#### WHAT THE EXERCISE ASKS
Reproduce the line containing "ATOM 140 C C" and every line after it through the end of the records. Include nothing else.

#### DATA TO PROCESS
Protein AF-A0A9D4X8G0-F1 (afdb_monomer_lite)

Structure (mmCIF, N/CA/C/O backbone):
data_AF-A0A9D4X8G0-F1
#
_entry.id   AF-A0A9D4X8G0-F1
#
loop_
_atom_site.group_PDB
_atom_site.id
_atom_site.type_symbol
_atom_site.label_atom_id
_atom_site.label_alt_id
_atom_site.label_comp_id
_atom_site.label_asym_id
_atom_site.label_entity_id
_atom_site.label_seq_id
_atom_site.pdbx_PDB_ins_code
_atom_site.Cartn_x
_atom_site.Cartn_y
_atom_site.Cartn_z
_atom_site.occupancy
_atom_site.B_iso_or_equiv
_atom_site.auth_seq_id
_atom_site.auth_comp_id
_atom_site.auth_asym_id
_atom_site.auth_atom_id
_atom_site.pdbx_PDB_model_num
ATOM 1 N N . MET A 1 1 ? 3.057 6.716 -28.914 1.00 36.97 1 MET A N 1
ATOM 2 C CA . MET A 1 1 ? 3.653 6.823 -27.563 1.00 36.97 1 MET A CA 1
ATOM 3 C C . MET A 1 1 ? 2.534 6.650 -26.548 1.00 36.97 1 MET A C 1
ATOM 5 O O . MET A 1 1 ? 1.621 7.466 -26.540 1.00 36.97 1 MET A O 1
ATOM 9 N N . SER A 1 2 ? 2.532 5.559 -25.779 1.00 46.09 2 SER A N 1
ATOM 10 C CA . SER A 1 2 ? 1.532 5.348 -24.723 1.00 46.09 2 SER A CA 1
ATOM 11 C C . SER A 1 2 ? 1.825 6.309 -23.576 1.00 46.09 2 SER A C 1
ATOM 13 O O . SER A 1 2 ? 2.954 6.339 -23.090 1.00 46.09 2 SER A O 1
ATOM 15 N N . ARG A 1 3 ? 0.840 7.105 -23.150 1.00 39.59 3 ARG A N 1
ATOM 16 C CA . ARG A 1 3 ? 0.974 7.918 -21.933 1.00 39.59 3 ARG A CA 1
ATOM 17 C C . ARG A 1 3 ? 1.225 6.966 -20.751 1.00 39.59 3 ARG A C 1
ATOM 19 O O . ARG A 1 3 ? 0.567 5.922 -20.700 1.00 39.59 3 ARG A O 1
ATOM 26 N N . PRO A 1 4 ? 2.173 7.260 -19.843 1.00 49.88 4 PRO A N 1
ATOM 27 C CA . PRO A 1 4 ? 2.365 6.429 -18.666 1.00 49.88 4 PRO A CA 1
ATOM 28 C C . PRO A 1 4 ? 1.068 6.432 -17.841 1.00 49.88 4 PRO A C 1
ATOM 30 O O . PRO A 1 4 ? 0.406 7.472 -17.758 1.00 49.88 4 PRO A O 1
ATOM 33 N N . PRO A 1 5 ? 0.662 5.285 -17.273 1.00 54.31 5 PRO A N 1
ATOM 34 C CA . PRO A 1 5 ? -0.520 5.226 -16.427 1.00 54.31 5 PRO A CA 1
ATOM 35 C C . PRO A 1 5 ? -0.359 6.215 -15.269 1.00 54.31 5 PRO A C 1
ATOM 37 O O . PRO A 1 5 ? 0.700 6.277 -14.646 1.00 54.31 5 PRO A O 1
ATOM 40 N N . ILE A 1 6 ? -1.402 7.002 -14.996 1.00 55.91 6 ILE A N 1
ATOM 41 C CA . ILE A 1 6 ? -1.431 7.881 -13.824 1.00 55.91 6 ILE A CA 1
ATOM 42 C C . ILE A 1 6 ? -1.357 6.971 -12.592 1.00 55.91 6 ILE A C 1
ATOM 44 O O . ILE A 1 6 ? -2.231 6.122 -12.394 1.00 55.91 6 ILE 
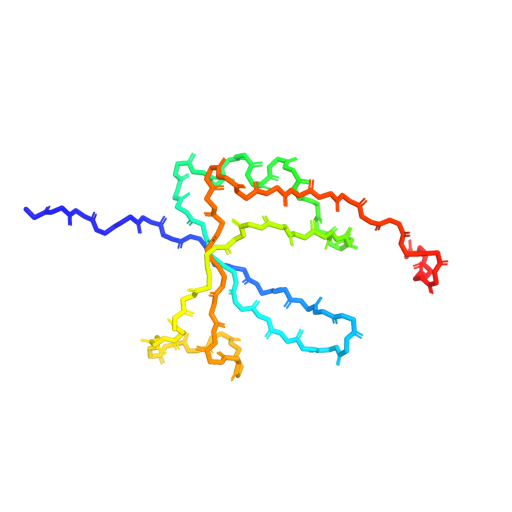A O 1
ATOM 48 N N . LEU A 1 7 ? -0.281 7.122 -11.820 1.00 61.44 7 LEU A N 1
ATOM 49 C CA . LEU A 1 7 ? -0.059 6.428 -10.557 1.00 61.44 7 LEU A CA 1
ATOM 50 C C . LEU A 1 7 ? -0.399 7.384 -9.422 1.00 61.44 7 LEU A C 1
ATOM 52 O O . LEU A 1 7 ? 0.198 8.457 -9.324 1.00 61.44 7 LEU A O 1
ATOM 56 N N . ILE A 1 8 ? -1.346 6.985 -8.581 1.00 64.62 8 ILE A N 1
ATOM 57 C CA . ILE A 1 8 ? -1.656 7.704 -7.344 1.00 64.62 8 ILE A CA 1
ATOM 58 C C . ILE A 1 8 ? -0.809 7.095 -6.236 1.00 64.62 8 ILE A C 1
ATOM 60 O O . ILE A 1 8 ? -0.585 5.885 -6.240 1.00 64.62 8 ILE A O 1
ATOM 64 N N . LYS A 1 9 ? -0.258 7.956 -5.380 1.00 65.12 9 LYS A N 1
ATOM 65 C CA . LYS A 1 9 ? 0.786 7.636 -4.410 1.00 65.12 9 LYS A CA 1
ATOM 66 C C . LYS A 1 9 ? 0.276 7.912 -3.008 1.00 65.12 9 LYS A C 1
ATOM 68 O O . LYS A 1 9 ? -0.166 9.028 -2.760 1.00 65.12 9 LYS A O 1
ATOM 73 N N . ASP A 1 10 ? 0.444 6.945 -2.119 1.00 75.62 10 ASP A N 1
ATOM 74 C CA . ASP A 1 10 ? 0.136 7.097 -0.703 1.00 75.62 10 ASP A CA 1
ATOM 75 C C . ASP A 1 10 ? 1.226 6.520 0.195 1.00 75.62 10 ASP A C 1
ATOM 77 O O . ASP A 1 10 ? 2.031 5.680 -0.222 1.00 75.62 10 ASP A O 1
ATOM 81 N N . LEU A 1 11 ? 1.278 7.008 1.432 1.00 77.75 11 LEU A N 1
ATOM 82 C CA . LEU A 1 11 ? 2.264 6.603 2.428 1.00 77.75 11 LEU A CA 1
ATOM 83 C C . LEU A 1 11 ? 1.572 5.849 3.557 1.00 77.75 11 LEU A C 1
ATOM 85 O O . LEU A 1 11 ? 0.813 6.431 4.327 1.00 77.75 11 LEU A O 1
ATOM 89 N N . VAL A 1 12 ? 1.888 4.565 3.698 1.00 78.19 12 VAL A N 1
ATOM 90 C CA . VAL A 1 12 ? 1.317 3.732 4.759 1.00 78.19 12 VAL A CA 1
ATOM 91 C C . VAL A 1 12 ? 2.353 3.499 5.845 1.00 78.19 12 VAL A C 1
ATOM 93 O O . VAL A 1 12 ? 3.499 3.159 5.550 1.00 78.19 12 VAL A O 1
ATOM 96 N N . LYS A 1 13 ? 1.944 3.680 7.104 1.00 80.12 13 LYS A N 1
ATOM 97 C CA . LYS A 
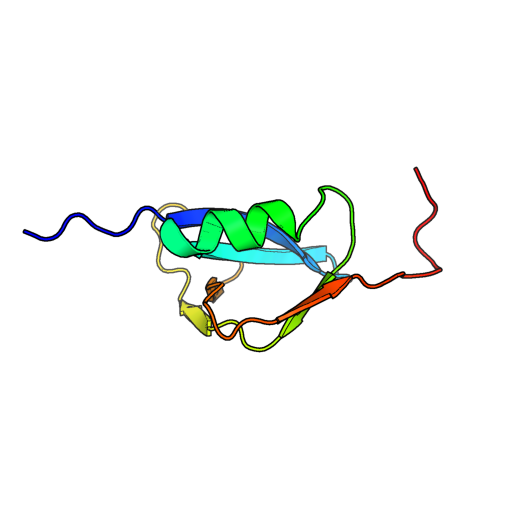1 13 ? 2.731 3.330 8.292 1.00 80.12 13 LYS A CA 1
ATOM 98 C C . LYS A 1 13 ? 2.278 1.982 8.840 1.00 80.12 13 LYS A C 1
ATOM 100 O O . LYS A 1 13 ? 1.099 1.791 9.119 1.00 80.12 13 LYS A O 1
ATOM 105 N N . GLY A 1 14 ? 3.221 1.066 9.008 1.00 75.88 14 GLY A N 1
ATOM 106 C CA . GLY A 1 14 ? 3.038 -0.181 9.735 1.00 75.88 14 GLY A CA 1
ATOM 107 C C . GLY A 1 14 ? 3.142 0.011 11.249 1.00 75.88 14 GLY A C 1
ATOM 108 O O . GLY A 1 14 ? 3.541 1.066 11.742 1.00 75.88 14 GLY A O 1
ATOM 109 N N . ASN A 1 15 ? 2.828 -1.053 11.990 1.00 70.56 15 ASN A N 1
ATOM 110 C CA . ASN A 1 15 ? 2.788 -1.046 13.456 1.00 70.56 15 ASN A CA 1
ATOM 111 C C . ASN A 1 15 ? 4.136 -0.686 14.118 1.00 70.56 15 ASN A C 1
ATOM 113 O O . ASN A 1 15 ? 4.164 -0.100 15.191 1.00 70.56 15 ASN A O 1
ATOM 117 N N . GLN A 1 16 ? 5.266 -0.996 13.472 1.00 79.06 16 GLN A N 1
ATOM 118 C CA . GLN A 1 16 ? 6.607 -0.668 13.984 1.00 79.06 16 GLN A CA 1
ATOM 119 C C . GLN A 1 16 ? 7.093 0.732 13.561 1.00 79.06 16 GLN A C 1
ATOM 121 O O . GLN A 1 16 ? 8.256 1.073 13.747 1.00 79.06 16 GLN A O 1
ATOM 126 N N . GLY A 1 17 ? 6.217 1.555 12.972 1.00 75.88 17 GLY A N 1
ATOM 127 C CA . GLY A 1 17 ? 6.572 2.868 12.427 1.00 75.88 17 GLY A CA 1
ATOM 128 C C . GLY A 1 17 ? 7.217 2.812 11.040 1.00 75.88 17 GLY A C 1
ATOM 129 O O . GLY A 1 17 ? 7.447 3.865 10.437 1.00 75.88 17 GLY A O 1
ATOM 130 N N . ASP A 1 18 ? 7.450 1.606 10.515 1.00 81.88 18 ASP A N 1
ATOM 131 C CA . ASP A 1 18 ? 7.920 1.384 9.153 1.00 81.88 18 ASP A CA 1
ATOM 132 C C . ASP A 1 18 ? 6.962 2.007 8.153 1.00 81.88 18 ASP A C 1
ATOM 134 O O . ASP A 1 18 ? 5.747 1.846 8.236 1.00 81.88 18 ASP A O 1
ATOM 138 N N . GLN A 1 19 ? 7.519 2.710 7.182 1.00 85.81 19 GLN A N 1
ATOM 139 C CA . GLN A 1 19 ? 6.745 3.325 6.121 1.00 85.81 19 GLN A CA 1
ATOM 140 C C . GLN A 1 19 ? 6.950 2.564 4.826 1.00 85.81 19 GLN A C 1
ATOM 142 O O . GLN A 1 19 ? 8.065 2.146 4.514 1.00 85.81 19 GLN A O 1
ATOM 147 N N . ILE A 1 20 ? 5.886 2.414 4.050 1.00 86.50 20 ILE A N 1
ATOM 148 C CA . ILE A 1 20 ? 5.975 1.910 2.688 1.00 86.50 20 ILE A CA 1
ATOM 149 C C . ILE A 1 20 ? 5.165 2.797 1.756 1.00 86.50 20 ILE A C 1
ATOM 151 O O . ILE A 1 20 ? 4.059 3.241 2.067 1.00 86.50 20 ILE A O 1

#### RESULT
ATOM 140 C C . GLN A 1 19 ? 6.950 2.564 4.826 1.00 85.81 19 GLN A C 1
ATOM 142 O O . GLN A 1 19 ? 8.065 2.146 4.514 1.00 85.81 19 GLN A O 1
ATOM 147 N N . ILE A 1 20 ? 5.886 2.414 4.050 1.00 86.50 20 ILE A N 1
ATOM 148 C CA . ILE A 1 20 ? 5.975 1.910 2.688 1.00 86.50 20 ILE A CA 1
ATOM 149 C C . ILE A 1 20 ? 5.165 2.797 1.756 1.00 86.50 20 ILE A C 1
ATOM 151 O O . ILE A 1 20 ? 4.059 3.241 2.067 1.00 86.50 20 ILE A O 1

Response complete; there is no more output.